The protests began relatively peacefully, with only one casualty reported on the first day, the result of a frightened traffic cop who fired into the crowd and fled. Over the next few days, the protests devolved into violent riots as the military and police fired on the protesters, at one point even shooting doctors and nurses tending to the wounded.

Protesters responded by throwing Molotov cocktails, swords, knives, rocks, poisoned darts and bicycle spokes. In one incident, rioters burned a police station and killed four fleeing police officers.

On August 26th, Aung San Suu Kyi (eventual leader of the country and complicit in the rohingya genocide), the daughter of anti-imperialist revolutionary Aung San, addressed half a million people at Shwedagon Pagoda, becoming an international figure in the uprising, supported by the West. Her party would later go on to win elections in 1990, however these results were ignored by the military government and she was arrested.

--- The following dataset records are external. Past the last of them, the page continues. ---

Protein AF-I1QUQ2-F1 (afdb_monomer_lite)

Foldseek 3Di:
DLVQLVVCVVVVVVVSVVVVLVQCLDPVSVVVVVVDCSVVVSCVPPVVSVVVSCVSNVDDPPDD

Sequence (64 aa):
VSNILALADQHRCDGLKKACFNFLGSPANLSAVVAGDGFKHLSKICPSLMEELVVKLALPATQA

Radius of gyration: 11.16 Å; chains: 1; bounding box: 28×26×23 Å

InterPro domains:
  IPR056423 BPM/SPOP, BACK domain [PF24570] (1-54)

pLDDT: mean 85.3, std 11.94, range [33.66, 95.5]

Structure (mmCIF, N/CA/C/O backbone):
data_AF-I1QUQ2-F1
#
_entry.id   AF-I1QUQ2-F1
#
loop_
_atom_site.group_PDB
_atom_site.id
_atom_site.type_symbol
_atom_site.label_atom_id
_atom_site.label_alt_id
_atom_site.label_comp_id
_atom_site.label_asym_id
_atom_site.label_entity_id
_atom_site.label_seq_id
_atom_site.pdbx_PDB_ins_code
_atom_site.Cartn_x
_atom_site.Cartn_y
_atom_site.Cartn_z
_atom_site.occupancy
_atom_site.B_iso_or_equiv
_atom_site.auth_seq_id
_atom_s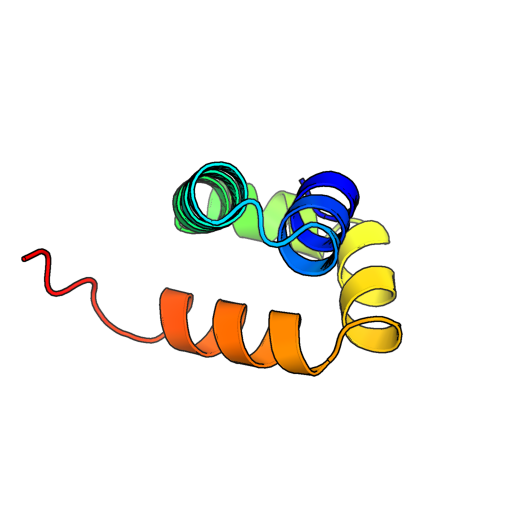ite.auth_comp_id
_atom_site.auth_asym_id
_atom_site.auth_atom_id
_atom_site.pdbx_PDB_model_num
ATOM 1 N N . VAL A 1 1 ? -1.282 -4.799 -8.454 1.00 82.06 1 VAL A N 1
ATOM 2 C CA . VAL A 1 1 ? -1.483 -3.509 -7.748 1.00 82.06 1 VAL A CA 1
ATOM 3 C C . VAL A 1 1 ? -0.176 -2.840 -7.336 1.00 82.06 1 VAL A C 1
ATOM 5 O O . VAL A 1 1 ? -0.088 -1.646 -7.551 1.00 82.06 1 VAL A O 1
ATOM 8 N N . SER A 1 2 ? 0.858 -3.549 -6.858 1.00 87.25 2 SER A N 1
ATOM 9 C CA . SER A 1 2 ? 2.131 -2.919 -6.445 1.00 87.25 2 SER A CA 1
ATOM 10 C C . SER A 1 2 ? 2.774 -2.051 -7.541 1.00 87.25 2 SER A C 1
ATOM 12 O O . SER A 1 2 ? 2.934 -0.855 -7.342 1.00 87.25 2 SER A O 1
ATOM 14 N N . ASN A 1 3 ? 3.027 -2.591 -8.740 1.00 88.88 3 ASN A N 1
ATOM 15 C CA . ASN A 1 3 ? 3.601 -1.794 -9.840 1.00 88.88 3 ASN A CA 1
ATOM 16 C C . ASN A 1 3 ? 2.704 -0.615 -10.249 1.00 88.88 3 ASN A C 1
ATOM 18 O O . ASN A 1 3 ? 3.195 0.471 -10.525 1.00 88.88 3 ASN A O 1
ATOM 22 N N . ILE A 1 4 ? 1.385 -0.823 -10.253 1.00 91.69 4 ILE A N 1
ATOM 23 C CA . ILE A 1 4 ? 0.406 0.218 -10.601 1.00 91.69 4 ILE A CA 1
ATOM 24 C C . ILE A 1 4 ? 0.449 1.348 -9.569 1.00 91.69 4 ILE A C 1
ATOM 26 O O . ILE A 1 4 ? 0.409 2.514 -9.938 1.00 91.69 4 ILE A O 1
ATOM 30 N N . LEU A 1 5 ? 0.560 1.008 -8.285 1.00 91.06 5 LEU A N 1
ATOM 31 C CA . LEU A 1 5 ? 0.642 1.963 -7.190 1.00 91.06 5 LEU A CA 1
ATOM 32 C C . LEU A 1 5 ? 1.941 2.785 -7.254 1.00 91.06 5 LEU A C 1
ATOM 34 O O . LEU A 1 5 ? 1.874 4.001 -7.114 1.00 91.06 5 LEU A O 1
ATOM 38 N N . ALA A 1 6 ? 3.086 2.151 -7.535 1.00 89.62 6 ALA A N 1
ATOM 39 C CA . ALA A 1 6 ? 4.356 2.857 -7.742 1.00 89.62 6 ALA A CA 1
ATOM 40 C C . ALA A 1 6 ? 4.294 3.825 -8.933 1.00 89.62 6 ALA A C 1
ATOM 42 O O . ALA A 1 6 ? 4.697 4.977 -8.814 1.00 89.62 6 ALA A O 1
ATOM 43 N N . LEU A 1 7 ? 3.742 3.381 -10.066 1.00 91.38 7 LEU A N 1
ATOM 44 C CA . LEU A 1 7 ? 3.582 4.230 -11.248 1.00 91.38 7 LEU A CA 1
ATOM 45 C C . LEU A 1 7 ? 2.603 5.381 -10.991 1.00 91.38 7 LEU A C 1
ATOM 47 O O . LEU A 1 7 ? 2.857 6.508 -11.408 1.00 91.38 7 LEU A O 1
ATOM 51 N N . ALA A 1 8 ? 1.501 5.124 -10.286 1.00 93.12 8 ALA A N 1
ATOM 52 C CA . ALA A 1 8 ? 0.540 6.160 -9.930 1.00 93.12 8 ALA A CA 1
ATOM 53 C C . ALA A 1 8 ? 1.178 7.246 -9.054 1.00 93.12 8 ALA A C 1
ATOM 55 O O . ALA A 1 8 ? 0.946 8.426 -9.297 1.00 93.12 8 ALA A O 1
ATOM 56 N N . ASP A 1 9 ? 2.005 6.857 -8.083 1.00 90.31 9 ASP A N 1
ATOM 57 C CA . ASP A 1 9 ? 2.755 7.789 -7.239 1.00 90.31 9 ASP A CA 1
ATOM 58 C C . ASP A 1 9 ? 3.793 8.586 -8.049 1.00 90.31 9 ASP A C 1
ATOM 60 O O . ASP A 1 9 ? 3.790 9.817 -8.032 1.00 90.31 9 ASP A O 1
ATOM 64 N N . GLN A 1 10 ? 4.603 7.897 -8.860 1.00 91.06 10 GLN A N 1
ATOM 65 C CA . GLN A 1 10 ? 5.643 8.512 -9.690 1.00 91.06 10 GLN A CA 1
ATOM 66 C C . GLN A 1 10 ? 5.082 9.535 -10.689 1.00 91.06 10 GLN A C 1
ATOM 68 O O . GLN A 1 10 ? 5.690 10.581 -10.920 1.00 91.06 10 GLN A O 1
ATOM 73 N N . HIS A 1 11 ? 3.919 9.251 -11.276 1.00 93.94 11 HIS A N 1
ATOM 74 C CA . HIS A 1 11 ? 3.261 10.130 -12.243 1.00 93.94 11 HIS A CA 1
ATOM 75 C C . HIS A 1 11 ? 2.245 11.093 -11.610 1.00 93.94 11 HIS A C 1
ATOM 77 O O . HIS A 1 11 ? 1.545 11.788 -12.346 1.00 93.94 11 HIS A O 1
ATOM 83 N N . ARG A 1 12 ? 2.152 11.152 -10.270 1.00 91.12 12 ARG A N 1
ATOM 84 C CA . ARG A 1 12 ? 1.184 11.988 -9.529 1.00 91.12 12 ARG A CA 1
ATOM 85 C C . ARG A 1 12 ? -0.266 11.780 -9.987 1.00 91.12 12 ARG A C 1
ATOM 87 O O . ARG A 1 12 ? -1.064 12.709 -10.076 1.00 91.12 12 ARG A O 1
ATOM 94 N N . CYS A 1 13 ? -0.610 10.537 -10.311 1.00 95.50 13 CYS A N 1
ATOM 95 C CA . CYS A 1 13 ? -1.964 10.137 -10.664 1.00 95.50 13 CYS A CA 1
ATOM 96 C C . CYS A 1 13 ? -2.754 9.806 -9.389 1.00 95.50 13 CYS A C 1
ATOM 98 O O . CYS A 1 13 ? -2.993 8.640 -9.058 1.00 95.50 13 CYS A O 1
ATOM 100 N N . ASP A 1 14 ? -3.162 10.847 -8.662 1.00 92.38 14 ASP A N 1
ATOM 101 C CA . ASP A 1 14 ? -3.755 10.720 -7.324 1.00 92.38 14 ASP A CA 1
ATOM 102 C C . ASP A 1 14 ? -5.033 9.867 -7.304 1.00 92.38 14 ASP A C 1
ATOM 104 O O . ASP A 1 14 ? -5.263 9.097 -6.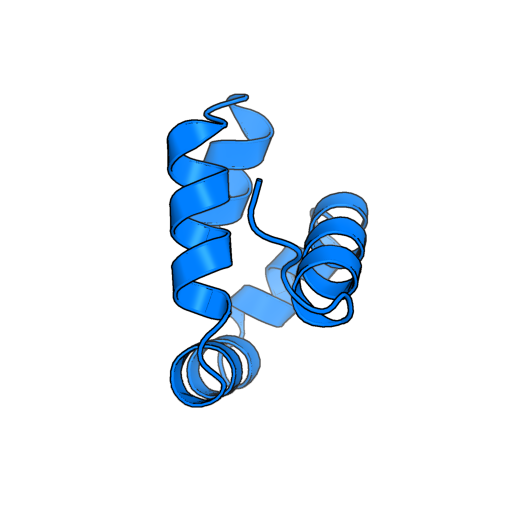369 1.00 92.38 14 ASP A O 1
ATOM 108 N N . GLY A 1 15 ? -5.849 9.937 -8.363 1.00 93.69 15 GLY A N 1
ATOM 109 C CA . GLY A 1 15 ? -7.058 9.119 -8.494 1.00 93.69 15 GLY A CA 1
ATOM 110 C C . GLY A 1 15 ? -6.754 7.619 -8.533 1.00 93.69 15 GLY A C 1
ATOM 111 O O . GLY A 1 15 ? -7.374 6.836 -7.809 1.00 93.69 15 GLY A O 1
ATOM 112 N N . LEU A 1 16 ? -5.750 7.220 -9.321 1.00 94.44 16 LEU A N 1
ATOM 113 C CA . LEU A 1 16 ? -5.320 5.825 -9.422 1.00 94.44 16 LEU A CA 1
ATOM 114 C C . LEU A 1 16 ? -4.641 5.357 -8.130 1.00 94.44 16 LEU A C 1
ATOM 116 O O . LEU A 1 16 ? -4.916 4.253 -7.659 1.00 94.44 16 LEU A O 1
ATOM 120 N N . LYS A 1 17 ? -3.819 6.210 -7.509 1.00 92.81 17 LYS A N 1
ATOM 121 C CA . LYS A 1 17 ? -3.204 5.935 -6.202 1.00 92.81 17 LYS A CA 1
ATOM 122 C C . LYS A 1 17 ? -4.273 5.688 -5.133 1.00 92.81 17 LYS A C 1
ATOM 124 O O . LYS A 1 17 ? -4.225 4.678 -4.429 1.00 92.81 17 LYS A O 1
ATOM 129 N N . LYS A 1 18 ? -5.301 6.544 -5.065 1.00 92.25 18 LYS A N 1
ATOM 130 C CA . LYS A 1 18 ? -6.428 6.390 -4.131 1.00 92.25 18 LYS A CA 1
ATOM 131 C C . LYS A 1 18 ? -7.207 5.099 -4.385 1.00 92.25 18 LYS A C 1
ATOM 133 O O . LYS A 1 18 ? -7.520 4.400 -3.424 1.00 92.25 18 LYS A O 1
ATOM 138 N N . ALA A 1 19 ? -7.472 4.752 -5.645 1.00 93.75 19 ALA A N 1
ATOM 139 C CA . ALA A 1 19 ? -8.137 3.499 -6.005 1.00 93.75 19 ALA A CA 1
ATOM 140 C C . ALA A 1 19 ? -7.323 2.266 -5.573 1.00 93.75 19 ALA A C 1
ATOM 142 O O . ALA A 1 19 ? -7.878 1.342 -4.977 1.00 93.75 19 ALA A O 1
ATOM 143 N N . CYS A 1 20 ? -6.004 2.281 -5.787 1.00 93.31 20 CYS A N 1
ATOM 144 C CA . CYS A 1 20 ? -5.099 1.233 -5.312 1.00 93.31 20 CYS A CA 1
ATOM 145 C C . CYS A 1 20 ? -5.133 1.100 -3.783 1.00 93.31 20 CYS A C 1
ATOM 147 O O . CYS A 1 20 ? -5.247 -0.010 -3.271 1.00 93.31 20 CYS A O 1
ATOM 149 N N . P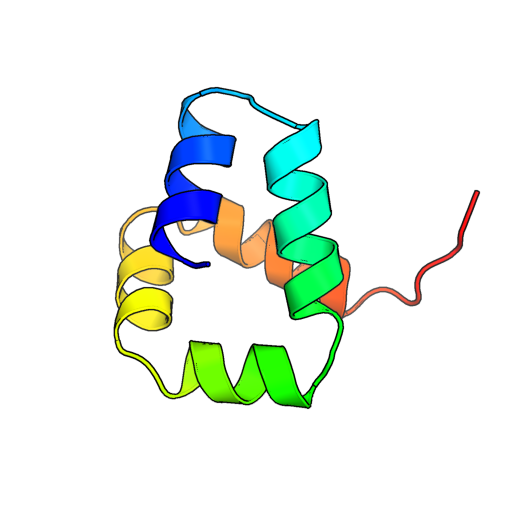HE A 1 21 ? -5.092 2.211 -3.044 1.00 91.44 21 PHE A N 1
ATOM 150 C CA . PHE A 1 21 ? -5.203 2.183 -1.584 1.00 91.44 21 PHE A CA 1
ATOM 151 C C . PHE A 1 21 ? -6.554 1.656 -1.099 1.00 91.44 21 PHE A C 1
ATOM 153 O O . PHE A 1 21 ? -6.595 0.887 -0.147 1.00 91.44 21 PHE A O 1
ATOM 160 N N . ASN A 1 22 ? -7.654 2.023 -1.758 1.00 92.31 22 ASN A N 1
ATOM 161 C CA . ASN A 1 22 ? -8.976 1.504 -1.413 1.00 92.31 22 ASN A CA 1
ATOM 162 C C . ASN A 1 22 ? -9.062 -0.010 -1.661 1.00 92.31 22 ASN A C 1
ATOM 164 O O . ASN A 1 22 ? -9.589 -0.738 -0.825 1.00 92.31 22 ASN A O 1
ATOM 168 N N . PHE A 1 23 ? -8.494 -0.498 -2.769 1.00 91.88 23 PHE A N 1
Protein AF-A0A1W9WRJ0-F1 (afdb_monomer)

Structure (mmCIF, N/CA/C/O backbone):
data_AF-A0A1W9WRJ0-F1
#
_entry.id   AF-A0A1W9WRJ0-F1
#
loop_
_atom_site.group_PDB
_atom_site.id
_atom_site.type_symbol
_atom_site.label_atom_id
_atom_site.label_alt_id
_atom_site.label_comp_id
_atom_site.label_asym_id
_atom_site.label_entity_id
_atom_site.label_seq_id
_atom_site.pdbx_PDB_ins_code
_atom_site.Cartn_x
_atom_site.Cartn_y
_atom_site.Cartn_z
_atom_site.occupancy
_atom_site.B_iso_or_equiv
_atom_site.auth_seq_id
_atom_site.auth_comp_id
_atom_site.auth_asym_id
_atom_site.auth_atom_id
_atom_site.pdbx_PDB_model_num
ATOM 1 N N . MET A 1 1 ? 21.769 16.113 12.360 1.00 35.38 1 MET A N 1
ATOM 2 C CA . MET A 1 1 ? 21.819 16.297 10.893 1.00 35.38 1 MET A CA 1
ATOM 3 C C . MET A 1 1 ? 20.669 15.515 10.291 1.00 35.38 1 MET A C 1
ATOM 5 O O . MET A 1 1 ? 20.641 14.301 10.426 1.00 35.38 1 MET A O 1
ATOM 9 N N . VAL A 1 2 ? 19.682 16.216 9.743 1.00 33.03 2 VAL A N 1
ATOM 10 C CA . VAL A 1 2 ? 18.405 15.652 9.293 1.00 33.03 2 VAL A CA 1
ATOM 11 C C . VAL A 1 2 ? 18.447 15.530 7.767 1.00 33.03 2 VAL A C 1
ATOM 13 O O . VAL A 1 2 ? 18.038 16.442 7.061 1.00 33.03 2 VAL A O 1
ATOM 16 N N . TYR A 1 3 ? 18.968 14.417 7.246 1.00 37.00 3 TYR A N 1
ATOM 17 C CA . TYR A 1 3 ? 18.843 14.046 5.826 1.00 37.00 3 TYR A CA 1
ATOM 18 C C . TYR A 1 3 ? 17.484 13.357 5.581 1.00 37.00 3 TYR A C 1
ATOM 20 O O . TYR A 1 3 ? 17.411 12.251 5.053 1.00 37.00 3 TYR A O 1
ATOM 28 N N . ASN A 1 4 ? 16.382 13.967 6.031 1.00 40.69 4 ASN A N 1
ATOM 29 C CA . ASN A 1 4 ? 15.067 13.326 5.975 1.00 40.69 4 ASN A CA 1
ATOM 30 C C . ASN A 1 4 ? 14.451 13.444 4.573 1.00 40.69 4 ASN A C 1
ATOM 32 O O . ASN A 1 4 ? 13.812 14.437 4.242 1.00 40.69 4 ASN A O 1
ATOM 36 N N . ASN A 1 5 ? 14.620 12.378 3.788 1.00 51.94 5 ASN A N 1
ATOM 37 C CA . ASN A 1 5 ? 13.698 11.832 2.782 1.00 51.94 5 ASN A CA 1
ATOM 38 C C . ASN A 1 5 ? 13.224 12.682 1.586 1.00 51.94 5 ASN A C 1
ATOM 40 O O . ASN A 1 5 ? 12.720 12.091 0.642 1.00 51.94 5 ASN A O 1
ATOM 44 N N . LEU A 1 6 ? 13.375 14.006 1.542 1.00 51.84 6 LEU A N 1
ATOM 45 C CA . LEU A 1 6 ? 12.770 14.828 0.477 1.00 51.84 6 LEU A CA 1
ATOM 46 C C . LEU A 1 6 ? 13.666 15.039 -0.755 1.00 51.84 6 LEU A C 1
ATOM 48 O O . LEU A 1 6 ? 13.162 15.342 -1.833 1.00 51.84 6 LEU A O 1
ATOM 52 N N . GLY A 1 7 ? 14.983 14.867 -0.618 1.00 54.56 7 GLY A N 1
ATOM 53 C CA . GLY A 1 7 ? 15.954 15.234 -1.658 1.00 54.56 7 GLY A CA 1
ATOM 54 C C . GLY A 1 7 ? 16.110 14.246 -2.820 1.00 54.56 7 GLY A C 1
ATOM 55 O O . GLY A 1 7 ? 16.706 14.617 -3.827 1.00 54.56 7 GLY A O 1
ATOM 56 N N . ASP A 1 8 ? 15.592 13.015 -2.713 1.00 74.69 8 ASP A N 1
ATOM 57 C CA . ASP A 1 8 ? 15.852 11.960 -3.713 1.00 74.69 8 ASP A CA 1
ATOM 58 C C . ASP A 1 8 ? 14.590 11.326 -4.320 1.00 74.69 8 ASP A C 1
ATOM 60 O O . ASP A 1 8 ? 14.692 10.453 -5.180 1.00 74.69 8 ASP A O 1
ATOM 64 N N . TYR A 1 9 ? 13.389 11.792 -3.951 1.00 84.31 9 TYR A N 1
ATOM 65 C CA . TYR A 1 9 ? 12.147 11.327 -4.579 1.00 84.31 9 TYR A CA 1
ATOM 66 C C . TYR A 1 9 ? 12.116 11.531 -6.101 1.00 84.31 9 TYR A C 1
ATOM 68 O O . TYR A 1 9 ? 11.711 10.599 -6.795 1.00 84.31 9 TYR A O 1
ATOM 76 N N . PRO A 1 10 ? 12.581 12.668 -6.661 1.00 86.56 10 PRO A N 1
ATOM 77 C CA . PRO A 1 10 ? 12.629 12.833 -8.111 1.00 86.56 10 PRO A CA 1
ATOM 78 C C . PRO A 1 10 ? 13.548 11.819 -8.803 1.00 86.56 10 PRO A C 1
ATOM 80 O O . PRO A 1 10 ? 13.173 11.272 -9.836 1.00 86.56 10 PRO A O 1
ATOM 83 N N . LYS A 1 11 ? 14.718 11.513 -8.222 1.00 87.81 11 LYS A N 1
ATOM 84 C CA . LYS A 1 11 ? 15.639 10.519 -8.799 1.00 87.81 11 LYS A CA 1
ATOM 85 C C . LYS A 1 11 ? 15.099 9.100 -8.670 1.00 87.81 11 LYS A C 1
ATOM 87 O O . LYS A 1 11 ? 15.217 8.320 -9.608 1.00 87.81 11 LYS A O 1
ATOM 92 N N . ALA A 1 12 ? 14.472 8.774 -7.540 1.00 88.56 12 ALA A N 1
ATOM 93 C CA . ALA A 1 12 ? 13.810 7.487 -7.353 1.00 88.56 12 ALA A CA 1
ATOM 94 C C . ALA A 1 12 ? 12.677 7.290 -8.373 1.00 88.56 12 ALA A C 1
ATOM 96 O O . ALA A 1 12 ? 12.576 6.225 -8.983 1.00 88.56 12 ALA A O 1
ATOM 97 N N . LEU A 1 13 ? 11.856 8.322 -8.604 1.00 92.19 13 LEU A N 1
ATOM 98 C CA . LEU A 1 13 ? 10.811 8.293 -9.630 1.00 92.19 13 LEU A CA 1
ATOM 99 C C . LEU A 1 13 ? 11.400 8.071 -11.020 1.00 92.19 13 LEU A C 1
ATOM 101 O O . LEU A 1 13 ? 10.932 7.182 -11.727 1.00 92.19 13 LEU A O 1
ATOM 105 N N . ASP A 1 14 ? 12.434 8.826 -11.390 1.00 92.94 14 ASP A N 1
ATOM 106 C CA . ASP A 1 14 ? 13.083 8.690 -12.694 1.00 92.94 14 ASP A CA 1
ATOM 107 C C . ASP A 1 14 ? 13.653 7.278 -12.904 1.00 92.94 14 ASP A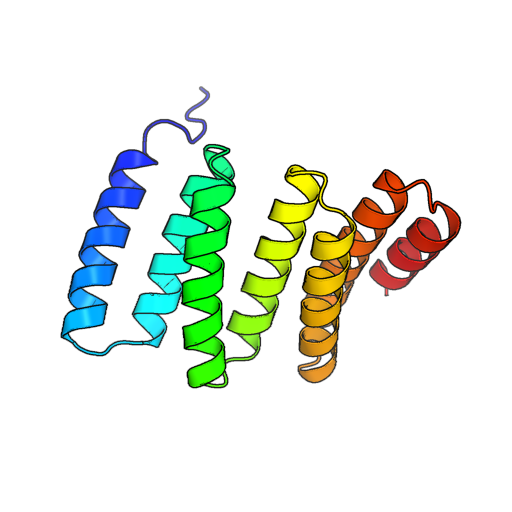 C 1
ATOM 109 O O . ASP A 1 14 ? 13.352 6.627 -13.910 1.00 92.94 14 ASP A O 1
ATOM 113 N N . TYR A 1 15 ? 14.381 6.757 -11.912 1.00 93.69 15 TYR A N 1
ATOM 114 C CA . TYR A 1 15 ? 14.947 5.410 -11.941 1.00 93.69 15 TYR A CA 1
ATOM 115 C C . TYR A 1 15 ? 13.865 4.338 -12.118 1.00 93.69 15 TYR A C 1
ATOM 117 O O . TYR A 1 15 ? 13.952 3.505 -13.024 1.00 93.69 15 TYR A O 1
ATOM 125 N N . HIS A 1 16 ? 12.814 4.367 -11.292 1.00 94.25 16 HIS A N 1
ATOM 126 C CA . HIS A 1 16 ? 11.751 3.366 -11.368 1.00 94.25 16 HIS A CA 1
ATOM 127 C C . HIS A 1 16 ? 10.900 3.508 -12.633 1.00 94.25 16 HIS A C 1
ATOM 129 O O . HIS A 1 16 ? 10.459 2.497 -13.173 1.00 94.25 16 HIS A O 1
ATOM 135 N N . GLN A 1 17 ? 10.696 4.717 -13.162 1.00 95.12 17 GLN A N 1
ATOM 136 C CA . GLN A 1 17 ? 9.990 4.917 -14.432 1.00 95.12 17 GLN A CA 1
ATOM 137 C C . GLN A 1 17 ? 10.792 4.378 -15.622 1.00 95.12 17 GLN A C 1
ATOM 139 O O . GLN A 1 17 ? 10.219 3.728 -16.502 1.00 95.12 17 GLN A O 1
ATOM 144 N N . HIS A 1 18 ? 12.108 4.601 -15.651 1.00 95.75 18 HIS A N 1
ATOM 145 C CA . HIS A 1 18 ? 12.989 4.020 -16.664 1.00 95.75 18 HIS A CA 1
ATOM 146 C C . HIS A 1 18 ? 13.021 2.491 -16.568 1.00 95.75 18 HIS A C 1
ATOM 148 O O . HIS A 1 18 ? 12.804 1.806 -17.572 1.00 95.75 18 HIS A O 1
ATOM 154 N N . ALA A 1 19 ? 13.198 1.948 -15.361 1.00 95.12 19 ALA A N 1
ATOM 155 C CA . ALA A 1 19 ? 13.165 0.509 -15.124 1.00 95.12 19 ALA A CA 1
ATOM 156 C C . ALA A 1 19 ? 11.817 -0.107 -15.539 1.00 95.12 19 ALA A C 1
ATOM 158 O O . ALA A 1 19 ? 11.795 -1.132 -16.225 1.00 95.12 19 ALA A O 1
ATOM 159 N N . LEU A 1 20 ? 10.700 0.560 -15.235 1.00 95.69 20 LEU A N 1
ATOM 160 C CA . LEU A 1 2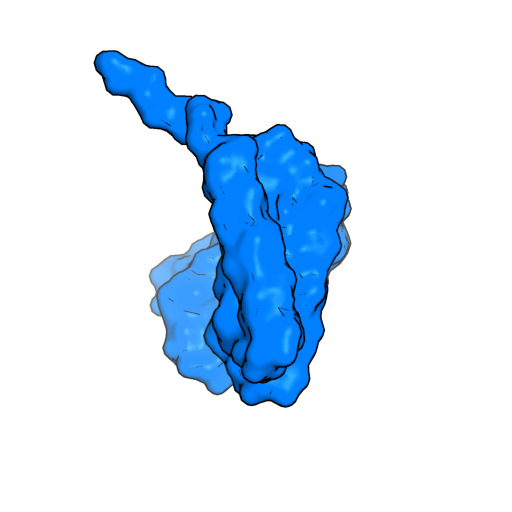0 ? 9.362 0.117 -15.616 1.00 95.69 20 LEU A CA 1
ATOM 161 C C . LEU A 1 20 ? 9.200 0.046 -17.139 1.00 95.69 20 LEU A C 1
ATOM 163 O O . LEU A 1 20 ? 8.648 -0.933 -17.642 1.00 95.69 20 LEU A O 1
ATOM 167 N N . LYS A 1 21 ? 9.691 1.045 -17.887 1.00 96.25 21 LYS A N 1
ATOM 168 C CA . LYS A 1 21 ? 9.664 1.037 -19.363 1.00 96.25 21 LYS A CA 1
ATOM 169 C C . LYS A 1 21 ? 10.427 -0.163 -19.927 1.00 96.25 21 LYS A C 1
ATOM 171 O O . LYS A 1 21 ? 9.890 -0.880 -20.771 1.00 96.25 21 LYS A O 1
ATOM 176 N N . ILE A 1 22 ? 11.629 -0.428 -19.417 1.00 97.19 22 ILE A N 1
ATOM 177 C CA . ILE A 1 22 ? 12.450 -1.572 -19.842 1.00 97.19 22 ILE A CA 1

On September 18th, the military retook power in the country, with General Saw Maung repealing the 1974 constitution and imposing martial law. The demonstrations were violently suppressed and, by the end of September, at least 3,000 people were killed, however estimates of casualties vary widely.

Eventually after another mass protests in the saffron revolution and the 2010-2015 reforms Aung San party the NLD would take power in 2015 and be overthrown by a coup in 2021 and banned 2 years later.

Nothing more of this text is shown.